*INSTRUCTIONS FOR THE TASK*:
Set down, character for character, everything in the records below from the line holding "ATOM 208 C C" down to the line holding "ATOM 262 O O", and no other line.

◆ ◆ ◆ ◆ ◆

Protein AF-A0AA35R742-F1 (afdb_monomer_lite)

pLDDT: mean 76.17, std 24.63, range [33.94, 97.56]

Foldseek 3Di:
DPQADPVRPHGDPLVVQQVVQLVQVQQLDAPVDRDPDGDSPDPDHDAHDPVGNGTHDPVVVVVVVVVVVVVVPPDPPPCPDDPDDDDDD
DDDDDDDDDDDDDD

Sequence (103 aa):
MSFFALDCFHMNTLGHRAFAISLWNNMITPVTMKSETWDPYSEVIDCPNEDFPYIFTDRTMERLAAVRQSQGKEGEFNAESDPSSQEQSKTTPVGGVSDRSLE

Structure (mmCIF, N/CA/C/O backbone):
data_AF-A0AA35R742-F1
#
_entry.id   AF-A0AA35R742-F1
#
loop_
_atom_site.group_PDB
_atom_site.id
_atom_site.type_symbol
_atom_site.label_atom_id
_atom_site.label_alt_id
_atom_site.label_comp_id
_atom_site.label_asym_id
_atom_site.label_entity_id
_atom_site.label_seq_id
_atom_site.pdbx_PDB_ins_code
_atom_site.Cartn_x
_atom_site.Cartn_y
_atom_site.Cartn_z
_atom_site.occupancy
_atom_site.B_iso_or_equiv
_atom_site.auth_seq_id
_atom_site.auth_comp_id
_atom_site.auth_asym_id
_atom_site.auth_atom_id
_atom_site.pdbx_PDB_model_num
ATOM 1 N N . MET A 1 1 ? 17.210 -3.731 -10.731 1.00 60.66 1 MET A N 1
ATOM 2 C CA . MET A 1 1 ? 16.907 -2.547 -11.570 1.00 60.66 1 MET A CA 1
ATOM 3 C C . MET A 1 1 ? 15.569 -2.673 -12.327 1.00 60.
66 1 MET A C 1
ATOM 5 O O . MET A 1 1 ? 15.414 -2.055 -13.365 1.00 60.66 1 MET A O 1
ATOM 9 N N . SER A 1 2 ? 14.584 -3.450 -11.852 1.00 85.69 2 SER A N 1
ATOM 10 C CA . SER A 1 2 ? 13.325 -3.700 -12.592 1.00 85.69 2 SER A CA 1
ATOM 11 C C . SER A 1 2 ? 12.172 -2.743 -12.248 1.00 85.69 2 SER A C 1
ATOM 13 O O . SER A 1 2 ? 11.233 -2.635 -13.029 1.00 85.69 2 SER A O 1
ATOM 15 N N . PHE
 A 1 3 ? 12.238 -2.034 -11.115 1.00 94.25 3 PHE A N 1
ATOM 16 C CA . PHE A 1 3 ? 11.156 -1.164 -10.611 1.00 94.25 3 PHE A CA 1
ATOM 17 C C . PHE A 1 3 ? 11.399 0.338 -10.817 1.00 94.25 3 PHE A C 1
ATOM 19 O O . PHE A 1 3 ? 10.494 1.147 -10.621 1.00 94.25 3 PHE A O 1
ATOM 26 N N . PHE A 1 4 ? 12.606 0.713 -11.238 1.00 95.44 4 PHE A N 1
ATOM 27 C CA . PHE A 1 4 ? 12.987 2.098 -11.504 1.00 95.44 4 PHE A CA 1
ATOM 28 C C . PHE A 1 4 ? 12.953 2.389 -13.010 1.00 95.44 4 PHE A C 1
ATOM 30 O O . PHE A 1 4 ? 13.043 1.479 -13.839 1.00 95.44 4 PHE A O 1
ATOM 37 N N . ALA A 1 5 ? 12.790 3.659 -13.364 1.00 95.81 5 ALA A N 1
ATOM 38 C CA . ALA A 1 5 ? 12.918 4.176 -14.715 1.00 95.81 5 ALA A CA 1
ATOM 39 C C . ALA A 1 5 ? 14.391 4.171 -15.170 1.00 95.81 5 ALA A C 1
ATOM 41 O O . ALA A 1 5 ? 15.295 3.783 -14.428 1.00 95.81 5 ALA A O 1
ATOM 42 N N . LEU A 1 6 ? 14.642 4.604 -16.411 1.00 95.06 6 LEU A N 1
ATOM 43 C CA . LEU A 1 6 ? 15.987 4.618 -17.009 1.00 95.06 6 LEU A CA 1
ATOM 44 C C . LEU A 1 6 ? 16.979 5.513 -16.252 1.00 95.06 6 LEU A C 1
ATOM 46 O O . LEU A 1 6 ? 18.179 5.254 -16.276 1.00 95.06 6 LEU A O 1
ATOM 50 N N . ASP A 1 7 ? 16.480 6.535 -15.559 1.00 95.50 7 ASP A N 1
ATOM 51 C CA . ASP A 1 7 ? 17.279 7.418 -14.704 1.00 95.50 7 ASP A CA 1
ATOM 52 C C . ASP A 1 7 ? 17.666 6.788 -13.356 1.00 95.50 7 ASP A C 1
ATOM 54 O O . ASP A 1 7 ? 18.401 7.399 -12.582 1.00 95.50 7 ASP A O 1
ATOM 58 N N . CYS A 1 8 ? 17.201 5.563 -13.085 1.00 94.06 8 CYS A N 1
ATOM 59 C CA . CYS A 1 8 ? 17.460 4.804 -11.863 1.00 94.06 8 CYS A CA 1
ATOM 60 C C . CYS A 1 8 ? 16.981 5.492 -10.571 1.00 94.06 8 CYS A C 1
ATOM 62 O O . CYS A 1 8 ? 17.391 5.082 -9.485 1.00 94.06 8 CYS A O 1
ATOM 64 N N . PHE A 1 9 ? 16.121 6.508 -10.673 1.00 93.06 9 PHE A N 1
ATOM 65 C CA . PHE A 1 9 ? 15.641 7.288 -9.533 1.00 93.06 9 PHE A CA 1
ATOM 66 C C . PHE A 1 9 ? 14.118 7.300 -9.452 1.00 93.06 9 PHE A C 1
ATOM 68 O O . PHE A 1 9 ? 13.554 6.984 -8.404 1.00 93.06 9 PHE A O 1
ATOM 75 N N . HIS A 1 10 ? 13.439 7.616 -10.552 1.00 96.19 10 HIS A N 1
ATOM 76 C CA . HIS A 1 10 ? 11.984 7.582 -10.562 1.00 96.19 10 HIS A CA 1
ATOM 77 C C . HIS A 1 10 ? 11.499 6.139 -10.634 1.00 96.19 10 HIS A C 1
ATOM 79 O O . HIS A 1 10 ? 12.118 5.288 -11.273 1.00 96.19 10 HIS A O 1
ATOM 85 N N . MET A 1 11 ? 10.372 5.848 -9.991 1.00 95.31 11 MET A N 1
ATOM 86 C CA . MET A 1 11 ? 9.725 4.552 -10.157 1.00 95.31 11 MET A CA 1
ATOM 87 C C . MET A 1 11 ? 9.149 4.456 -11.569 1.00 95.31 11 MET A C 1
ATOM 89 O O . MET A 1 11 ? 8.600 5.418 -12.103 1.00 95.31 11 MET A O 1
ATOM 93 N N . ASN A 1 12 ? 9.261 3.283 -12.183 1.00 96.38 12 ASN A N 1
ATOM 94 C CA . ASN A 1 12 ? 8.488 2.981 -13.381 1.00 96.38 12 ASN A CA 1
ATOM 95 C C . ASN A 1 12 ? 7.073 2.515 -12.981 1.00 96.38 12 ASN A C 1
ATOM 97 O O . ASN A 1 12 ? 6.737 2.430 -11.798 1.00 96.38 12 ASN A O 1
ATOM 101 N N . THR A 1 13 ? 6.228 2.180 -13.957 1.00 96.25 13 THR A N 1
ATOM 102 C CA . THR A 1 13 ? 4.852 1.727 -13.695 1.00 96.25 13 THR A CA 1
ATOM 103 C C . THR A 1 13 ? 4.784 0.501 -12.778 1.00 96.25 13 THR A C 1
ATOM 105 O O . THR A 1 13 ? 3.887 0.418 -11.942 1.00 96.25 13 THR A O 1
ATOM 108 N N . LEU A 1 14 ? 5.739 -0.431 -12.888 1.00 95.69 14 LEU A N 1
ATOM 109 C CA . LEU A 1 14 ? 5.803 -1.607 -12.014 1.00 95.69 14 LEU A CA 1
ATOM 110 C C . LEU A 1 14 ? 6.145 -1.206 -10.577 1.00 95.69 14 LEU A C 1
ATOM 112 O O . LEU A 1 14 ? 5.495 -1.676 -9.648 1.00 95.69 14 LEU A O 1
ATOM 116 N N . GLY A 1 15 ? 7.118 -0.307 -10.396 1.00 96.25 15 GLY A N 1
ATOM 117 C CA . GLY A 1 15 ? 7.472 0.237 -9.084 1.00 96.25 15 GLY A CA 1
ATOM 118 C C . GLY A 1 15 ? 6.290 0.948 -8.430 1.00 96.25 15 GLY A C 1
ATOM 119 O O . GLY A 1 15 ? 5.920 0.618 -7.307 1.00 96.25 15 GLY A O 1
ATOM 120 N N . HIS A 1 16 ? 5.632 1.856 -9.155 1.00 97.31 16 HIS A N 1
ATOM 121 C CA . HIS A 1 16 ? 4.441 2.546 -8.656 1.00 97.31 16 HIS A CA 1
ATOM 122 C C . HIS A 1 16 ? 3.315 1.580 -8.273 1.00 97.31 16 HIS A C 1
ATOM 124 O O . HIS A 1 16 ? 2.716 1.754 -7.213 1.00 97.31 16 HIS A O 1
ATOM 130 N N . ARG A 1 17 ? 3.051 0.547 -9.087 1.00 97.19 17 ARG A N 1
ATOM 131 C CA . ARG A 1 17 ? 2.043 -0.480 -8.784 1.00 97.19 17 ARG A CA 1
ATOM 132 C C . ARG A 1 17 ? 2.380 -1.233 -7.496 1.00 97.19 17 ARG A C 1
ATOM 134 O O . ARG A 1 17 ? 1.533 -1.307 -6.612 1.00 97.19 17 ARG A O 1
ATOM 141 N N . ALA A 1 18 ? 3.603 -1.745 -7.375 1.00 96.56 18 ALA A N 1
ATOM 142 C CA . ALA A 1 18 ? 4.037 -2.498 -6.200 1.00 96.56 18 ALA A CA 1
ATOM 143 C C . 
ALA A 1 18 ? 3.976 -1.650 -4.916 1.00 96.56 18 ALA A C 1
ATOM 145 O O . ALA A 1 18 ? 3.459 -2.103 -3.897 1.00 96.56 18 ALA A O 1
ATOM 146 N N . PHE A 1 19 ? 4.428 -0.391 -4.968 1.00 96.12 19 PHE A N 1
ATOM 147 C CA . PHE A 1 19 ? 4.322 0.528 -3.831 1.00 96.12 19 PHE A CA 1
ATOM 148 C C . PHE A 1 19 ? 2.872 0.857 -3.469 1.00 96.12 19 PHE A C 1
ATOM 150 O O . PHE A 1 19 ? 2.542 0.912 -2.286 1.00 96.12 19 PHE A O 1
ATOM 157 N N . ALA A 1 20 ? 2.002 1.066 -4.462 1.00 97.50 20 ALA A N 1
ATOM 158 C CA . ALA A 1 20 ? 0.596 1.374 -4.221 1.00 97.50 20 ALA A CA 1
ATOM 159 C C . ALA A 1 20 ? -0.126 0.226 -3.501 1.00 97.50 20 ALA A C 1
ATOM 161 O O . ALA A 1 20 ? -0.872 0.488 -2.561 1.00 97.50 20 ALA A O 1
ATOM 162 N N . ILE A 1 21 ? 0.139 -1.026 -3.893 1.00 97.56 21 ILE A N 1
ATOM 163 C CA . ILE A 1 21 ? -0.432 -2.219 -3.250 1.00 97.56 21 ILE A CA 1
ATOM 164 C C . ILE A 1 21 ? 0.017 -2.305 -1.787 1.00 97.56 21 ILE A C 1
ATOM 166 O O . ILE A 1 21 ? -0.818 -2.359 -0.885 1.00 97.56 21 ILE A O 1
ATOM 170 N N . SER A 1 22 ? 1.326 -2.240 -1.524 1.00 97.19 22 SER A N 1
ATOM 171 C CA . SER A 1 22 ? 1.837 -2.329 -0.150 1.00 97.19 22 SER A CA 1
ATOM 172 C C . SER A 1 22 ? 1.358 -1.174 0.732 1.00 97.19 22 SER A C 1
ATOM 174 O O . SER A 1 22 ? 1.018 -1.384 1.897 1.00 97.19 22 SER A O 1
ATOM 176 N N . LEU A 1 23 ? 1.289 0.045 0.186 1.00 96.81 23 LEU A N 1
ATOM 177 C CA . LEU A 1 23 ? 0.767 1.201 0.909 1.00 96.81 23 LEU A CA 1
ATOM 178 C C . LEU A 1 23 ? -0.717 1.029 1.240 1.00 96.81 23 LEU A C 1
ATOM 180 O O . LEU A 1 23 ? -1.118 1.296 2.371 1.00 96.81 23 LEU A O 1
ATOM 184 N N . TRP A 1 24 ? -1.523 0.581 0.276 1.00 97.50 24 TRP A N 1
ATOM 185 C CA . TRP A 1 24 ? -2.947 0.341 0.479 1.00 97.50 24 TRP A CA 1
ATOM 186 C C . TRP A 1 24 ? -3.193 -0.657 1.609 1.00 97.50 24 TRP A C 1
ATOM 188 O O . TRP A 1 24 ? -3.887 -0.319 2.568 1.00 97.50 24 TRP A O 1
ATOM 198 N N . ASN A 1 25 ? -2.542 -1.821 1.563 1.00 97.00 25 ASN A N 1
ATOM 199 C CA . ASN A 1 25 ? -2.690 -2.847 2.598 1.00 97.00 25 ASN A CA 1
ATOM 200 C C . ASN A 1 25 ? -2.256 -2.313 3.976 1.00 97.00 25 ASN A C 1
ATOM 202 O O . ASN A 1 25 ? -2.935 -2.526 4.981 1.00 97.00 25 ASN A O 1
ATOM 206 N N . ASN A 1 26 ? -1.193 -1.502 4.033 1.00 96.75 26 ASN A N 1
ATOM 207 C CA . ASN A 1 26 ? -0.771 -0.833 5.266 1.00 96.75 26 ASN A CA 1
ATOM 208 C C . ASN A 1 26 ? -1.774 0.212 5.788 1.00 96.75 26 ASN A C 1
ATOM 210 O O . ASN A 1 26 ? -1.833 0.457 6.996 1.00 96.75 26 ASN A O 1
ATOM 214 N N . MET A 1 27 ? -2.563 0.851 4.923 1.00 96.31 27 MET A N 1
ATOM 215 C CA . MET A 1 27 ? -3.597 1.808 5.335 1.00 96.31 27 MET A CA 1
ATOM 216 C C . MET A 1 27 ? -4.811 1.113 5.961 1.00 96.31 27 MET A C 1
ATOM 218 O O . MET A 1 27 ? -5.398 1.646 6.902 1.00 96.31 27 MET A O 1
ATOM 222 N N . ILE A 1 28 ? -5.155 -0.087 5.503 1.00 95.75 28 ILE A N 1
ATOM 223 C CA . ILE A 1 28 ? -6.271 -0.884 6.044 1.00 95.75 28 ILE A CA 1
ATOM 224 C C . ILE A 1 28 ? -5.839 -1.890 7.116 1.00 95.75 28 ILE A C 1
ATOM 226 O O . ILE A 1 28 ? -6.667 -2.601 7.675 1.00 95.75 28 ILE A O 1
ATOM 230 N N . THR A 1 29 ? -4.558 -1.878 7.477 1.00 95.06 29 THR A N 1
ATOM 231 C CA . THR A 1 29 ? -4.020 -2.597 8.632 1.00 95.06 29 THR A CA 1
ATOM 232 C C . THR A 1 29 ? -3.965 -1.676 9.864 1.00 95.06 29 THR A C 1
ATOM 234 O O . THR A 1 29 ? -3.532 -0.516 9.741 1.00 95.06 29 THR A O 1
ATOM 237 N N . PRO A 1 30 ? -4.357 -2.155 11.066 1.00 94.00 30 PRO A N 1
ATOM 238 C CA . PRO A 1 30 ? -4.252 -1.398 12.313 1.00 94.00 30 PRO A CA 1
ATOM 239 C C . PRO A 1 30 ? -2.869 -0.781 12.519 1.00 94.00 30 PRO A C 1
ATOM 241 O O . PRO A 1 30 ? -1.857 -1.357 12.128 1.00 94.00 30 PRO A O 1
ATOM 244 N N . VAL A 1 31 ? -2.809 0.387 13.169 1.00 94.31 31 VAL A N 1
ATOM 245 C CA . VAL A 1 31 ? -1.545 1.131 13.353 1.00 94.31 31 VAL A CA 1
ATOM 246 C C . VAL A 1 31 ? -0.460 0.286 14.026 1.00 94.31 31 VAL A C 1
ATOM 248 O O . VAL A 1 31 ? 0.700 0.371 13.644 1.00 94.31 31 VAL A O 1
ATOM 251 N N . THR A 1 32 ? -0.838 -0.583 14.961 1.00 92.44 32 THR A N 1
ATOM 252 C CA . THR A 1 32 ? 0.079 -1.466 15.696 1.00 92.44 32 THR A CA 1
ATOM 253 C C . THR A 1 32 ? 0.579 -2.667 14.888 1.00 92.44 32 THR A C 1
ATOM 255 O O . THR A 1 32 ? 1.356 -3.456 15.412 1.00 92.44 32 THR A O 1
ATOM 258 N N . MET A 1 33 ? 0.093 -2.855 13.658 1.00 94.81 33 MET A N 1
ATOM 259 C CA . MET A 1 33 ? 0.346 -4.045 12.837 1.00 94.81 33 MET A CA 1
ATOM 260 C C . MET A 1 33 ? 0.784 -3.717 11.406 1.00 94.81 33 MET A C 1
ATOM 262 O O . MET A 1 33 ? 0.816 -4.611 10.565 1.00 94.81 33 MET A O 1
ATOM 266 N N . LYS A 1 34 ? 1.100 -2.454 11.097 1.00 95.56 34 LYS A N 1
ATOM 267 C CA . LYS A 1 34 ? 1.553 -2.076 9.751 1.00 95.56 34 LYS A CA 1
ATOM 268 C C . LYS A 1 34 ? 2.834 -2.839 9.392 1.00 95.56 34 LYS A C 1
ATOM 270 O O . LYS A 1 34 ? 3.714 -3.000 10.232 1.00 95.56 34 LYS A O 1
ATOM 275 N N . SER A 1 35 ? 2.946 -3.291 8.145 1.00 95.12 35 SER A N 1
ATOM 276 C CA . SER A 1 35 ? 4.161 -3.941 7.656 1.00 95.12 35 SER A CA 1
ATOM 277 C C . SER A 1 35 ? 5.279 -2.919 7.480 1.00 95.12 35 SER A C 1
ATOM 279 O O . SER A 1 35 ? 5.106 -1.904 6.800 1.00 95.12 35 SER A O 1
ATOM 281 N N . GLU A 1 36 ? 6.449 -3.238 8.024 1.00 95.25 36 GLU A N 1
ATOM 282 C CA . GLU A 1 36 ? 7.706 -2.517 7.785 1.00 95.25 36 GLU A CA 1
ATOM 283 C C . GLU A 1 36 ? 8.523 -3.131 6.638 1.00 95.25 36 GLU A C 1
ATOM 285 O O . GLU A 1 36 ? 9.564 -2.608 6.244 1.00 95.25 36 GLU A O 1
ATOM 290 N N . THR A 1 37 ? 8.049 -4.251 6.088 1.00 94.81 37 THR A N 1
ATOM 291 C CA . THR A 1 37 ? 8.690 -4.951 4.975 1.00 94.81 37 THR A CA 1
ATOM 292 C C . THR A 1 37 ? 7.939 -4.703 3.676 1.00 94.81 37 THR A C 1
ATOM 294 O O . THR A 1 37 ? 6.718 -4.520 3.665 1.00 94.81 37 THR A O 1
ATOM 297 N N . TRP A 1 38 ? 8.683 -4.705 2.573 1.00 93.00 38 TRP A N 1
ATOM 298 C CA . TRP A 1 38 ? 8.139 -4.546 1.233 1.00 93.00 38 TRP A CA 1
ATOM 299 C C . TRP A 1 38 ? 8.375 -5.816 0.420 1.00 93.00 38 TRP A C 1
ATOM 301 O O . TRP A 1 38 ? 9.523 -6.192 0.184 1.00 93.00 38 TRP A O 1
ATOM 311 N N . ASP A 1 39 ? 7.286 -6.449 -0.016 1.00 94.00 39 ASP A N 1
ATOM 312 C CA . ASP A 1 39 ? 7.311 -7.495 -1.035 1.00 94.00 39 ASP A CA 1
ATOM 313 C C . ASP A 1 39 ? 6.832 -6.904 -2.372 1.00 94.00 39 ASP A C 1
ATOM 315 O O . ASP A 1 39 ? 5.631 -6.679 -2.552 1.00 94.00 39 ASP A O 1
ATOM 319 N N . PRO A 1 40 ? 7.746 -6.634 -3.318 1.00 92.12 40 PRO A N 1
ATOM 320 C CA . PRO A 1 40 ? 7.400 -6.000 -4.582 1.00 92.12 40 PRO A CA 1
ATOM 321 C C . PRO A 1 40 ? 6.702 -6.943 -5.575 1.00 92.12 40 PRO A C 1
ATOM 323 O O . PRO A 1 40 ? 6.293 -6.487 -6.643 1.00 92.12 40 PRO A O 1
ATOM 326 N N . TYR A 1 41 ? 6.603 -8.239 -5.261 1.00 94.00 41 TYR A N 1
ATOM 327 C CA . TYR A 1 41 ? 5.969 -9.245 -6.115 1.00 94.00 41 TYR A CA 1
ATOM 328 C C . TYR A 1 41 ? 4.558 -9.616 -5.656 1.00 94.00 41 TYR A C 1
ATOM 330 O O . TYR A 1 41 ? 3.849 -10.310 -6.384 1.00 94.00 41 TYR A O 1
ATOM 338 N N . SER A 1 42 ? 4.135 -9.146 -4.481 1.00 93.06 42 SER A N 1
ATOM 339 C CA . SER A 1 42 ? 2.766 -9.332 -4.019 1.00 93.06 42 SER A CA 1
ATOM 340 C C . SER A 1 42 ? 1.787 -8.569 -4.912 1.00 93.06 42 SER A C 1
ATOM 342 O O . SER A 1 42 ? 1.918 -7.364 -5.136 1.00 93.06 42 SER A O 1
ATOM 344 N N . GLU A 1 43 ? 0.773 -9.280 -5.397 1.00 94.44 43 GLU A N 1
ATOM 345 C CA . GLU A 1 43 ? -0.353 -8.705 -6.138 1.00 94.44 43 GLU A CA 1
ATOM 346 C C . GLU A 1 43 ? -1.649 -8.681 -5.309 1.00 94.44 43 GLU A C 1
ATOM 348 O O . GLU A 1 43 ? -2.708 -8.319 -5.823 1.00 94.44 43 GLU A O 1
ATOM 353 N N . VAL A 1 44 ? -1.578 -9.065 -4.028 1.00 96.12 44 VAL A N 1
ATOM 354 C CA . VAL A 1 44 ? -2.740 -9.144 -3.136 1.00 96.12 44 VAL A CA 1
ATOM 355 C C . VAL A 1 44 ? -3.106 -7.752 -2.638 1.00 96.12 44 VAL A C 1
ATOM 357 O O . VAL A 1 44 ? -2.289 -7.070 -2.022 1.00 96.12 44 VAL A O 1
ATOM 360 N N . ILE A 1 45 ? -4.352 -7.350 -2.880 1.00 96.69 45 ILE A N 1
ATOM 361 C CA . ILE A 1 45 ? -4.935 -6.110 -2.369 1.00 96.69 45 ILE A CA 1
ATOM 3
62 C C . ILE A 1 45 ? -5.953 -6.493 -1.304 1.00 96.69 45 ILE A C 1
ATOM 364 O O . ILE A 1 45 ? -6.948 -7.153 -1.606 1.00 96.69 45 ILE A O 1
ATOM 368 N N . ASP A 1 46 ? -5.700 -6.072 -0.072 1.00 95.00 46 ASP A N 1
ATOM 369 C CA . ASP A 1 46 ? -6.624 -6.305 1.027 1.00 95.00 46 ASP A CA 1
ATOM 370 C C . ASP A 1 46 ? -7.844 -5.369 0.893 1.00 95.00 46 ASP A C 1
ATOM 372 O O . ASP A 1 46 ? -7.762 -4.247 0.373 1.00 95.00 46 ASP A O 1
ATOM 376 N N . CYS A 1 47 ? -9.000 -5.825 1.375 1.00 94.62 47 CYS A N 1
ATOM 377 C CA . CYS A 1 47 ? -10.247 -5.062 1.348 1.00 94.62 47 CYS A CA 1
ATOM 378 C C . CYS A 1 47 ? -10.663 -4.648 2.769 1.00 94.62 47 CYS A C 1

◆ ◆ ◆ ◆ ◆

*REPLY*:
ATOM 208 C C . ASN A 1 26 ? -1.774 0.212 5.788 1.00 96.75 26 ASN A C 1
ATOM 210 O O . ASN A 1 26 ? -1.833 0.457 6.996 1.00 96.75 26 ASN A O 1
ATOM 214 N N . MET A 1 27 ? -2.563 0.851 4.923 1.00 96.31 27 MET A N 1
ATOM 215 C CA . MET A 1 27 ? -3.597 1.808 5.335 1.00 96.31 27 MET A CA 1
ATOM 216 C C . MET A 1 27 ? -4.811 1.113 5.961 1.00 96.31 27 MET A C 1
ATOM 218 O O . MET A 1 27 ? -5.398 1.646 6.902 1.00 96.31 27 MET A O 1
ATOM 222 N N . ILE A 1 28 ? -5.155 -0.087 5.503 1.00 95.75 28 ILE A N 1
ATOM 223 C CA . ILE A 1 28 ? -6.271 -0.884 6.044 1.00 95.75 28 ILE A CA 1
ATOM 224 C C . ILE A 1 28 ? -5.839 -1.890 7.116 1.00 95.75 28 ILE A C 1
ATOM 226 O O . ILE A 1 28 ? -6.667 -2.601 7.675 1.00 95.75 28 ILE A O 1
ATOM 230 N N . THR A 1 29 ? -4.558 -1.878 7.477 1.00 95.06 29 THR A N 1
ATOM 231 C CA . THR A 1 29 ? -4.020 -2.597 8.632 1.00 95.06 29 THR A CA 1
ATOM 232 C C . THR A 1 29 ? -3.965 -1.676 9.864 1.00 95.06 29 THR A C 1
ATOM 234 O O . THR A 1 29 ? -3.532 -0.516 9.741 1.00 95.06 29 THR A O 1
ATOM 237 N N . PRO A 1 30 ? -4.357 -2.155 11.066 1.00 94.00 30 PRO A N 1
ATOM 238 C CA . PRO A 1 30 ? -4.252 -1.398 12.313 1.00 94.00 30 PRO A CA 1
ATOM 239 C C . PRO A 1 30 ? -2.869 -0.781 12.519 1.00 94.00 30 PRO A C 1
ATOM 241 O O . PRO A 1 30 ? -1.857 -1.357 12.128 1.00 94.00 30 PRO A O 1
ATOM 244 N N . VAL A 1 31 ? -2.809 0.387 13.169 1.00 94.31 31 VAL A N 1
ATOM 245 C CA . VAL A 1 31 ? -1.545 1.131 13.353 1.00 94.31 31 VAL A CA 1
ATOM 246 C C . VAL A 1 31 ? -0.460 0.286 14.026 1.00 94.31 31 VAL A C 1
ATOM 248 O O . VAL A 1 31 ? 0.700 0.371 13.644 1.00 94.31 31 VAL A O 1
ATOM 251 N N . THR A 1 32 ? -0.838 -0.583 14.961 1.00 92.44 32 THR A N 1
ATOM 252 C CA . THR A 1 32 ? 0.079 -1.466 15.696 1.00 92.44 32 THR A CA 1
ATOM 253 C C . THR A 1 32 ? 0.579 -2.667 14.888 1.00 92.44 32 THR A C 1
ATOM 255 O O . THR A 1 32 ? 1.356 -3.456 15.412 1.00 92.44 32 THR A O 1
ATOM 258 N N . MET A 1 33 ? 0.093 -2.855 13.658 1.00 94.81 33 MET A N 1
ATOM 259 C CA . MET A 1 33 ? 0.346 -4.045 12.837 1.00 94.81 33 MET A CA 1
ATOM 260 C C . MET A 1 33 ? 0.784 -3.717 11.406 1.00 94.81 33 MET A C 1
ATOM 262 O O . MET A 1 33 ? 0.816 -4.611 10.565 1.00 94.81 33 MET A O 1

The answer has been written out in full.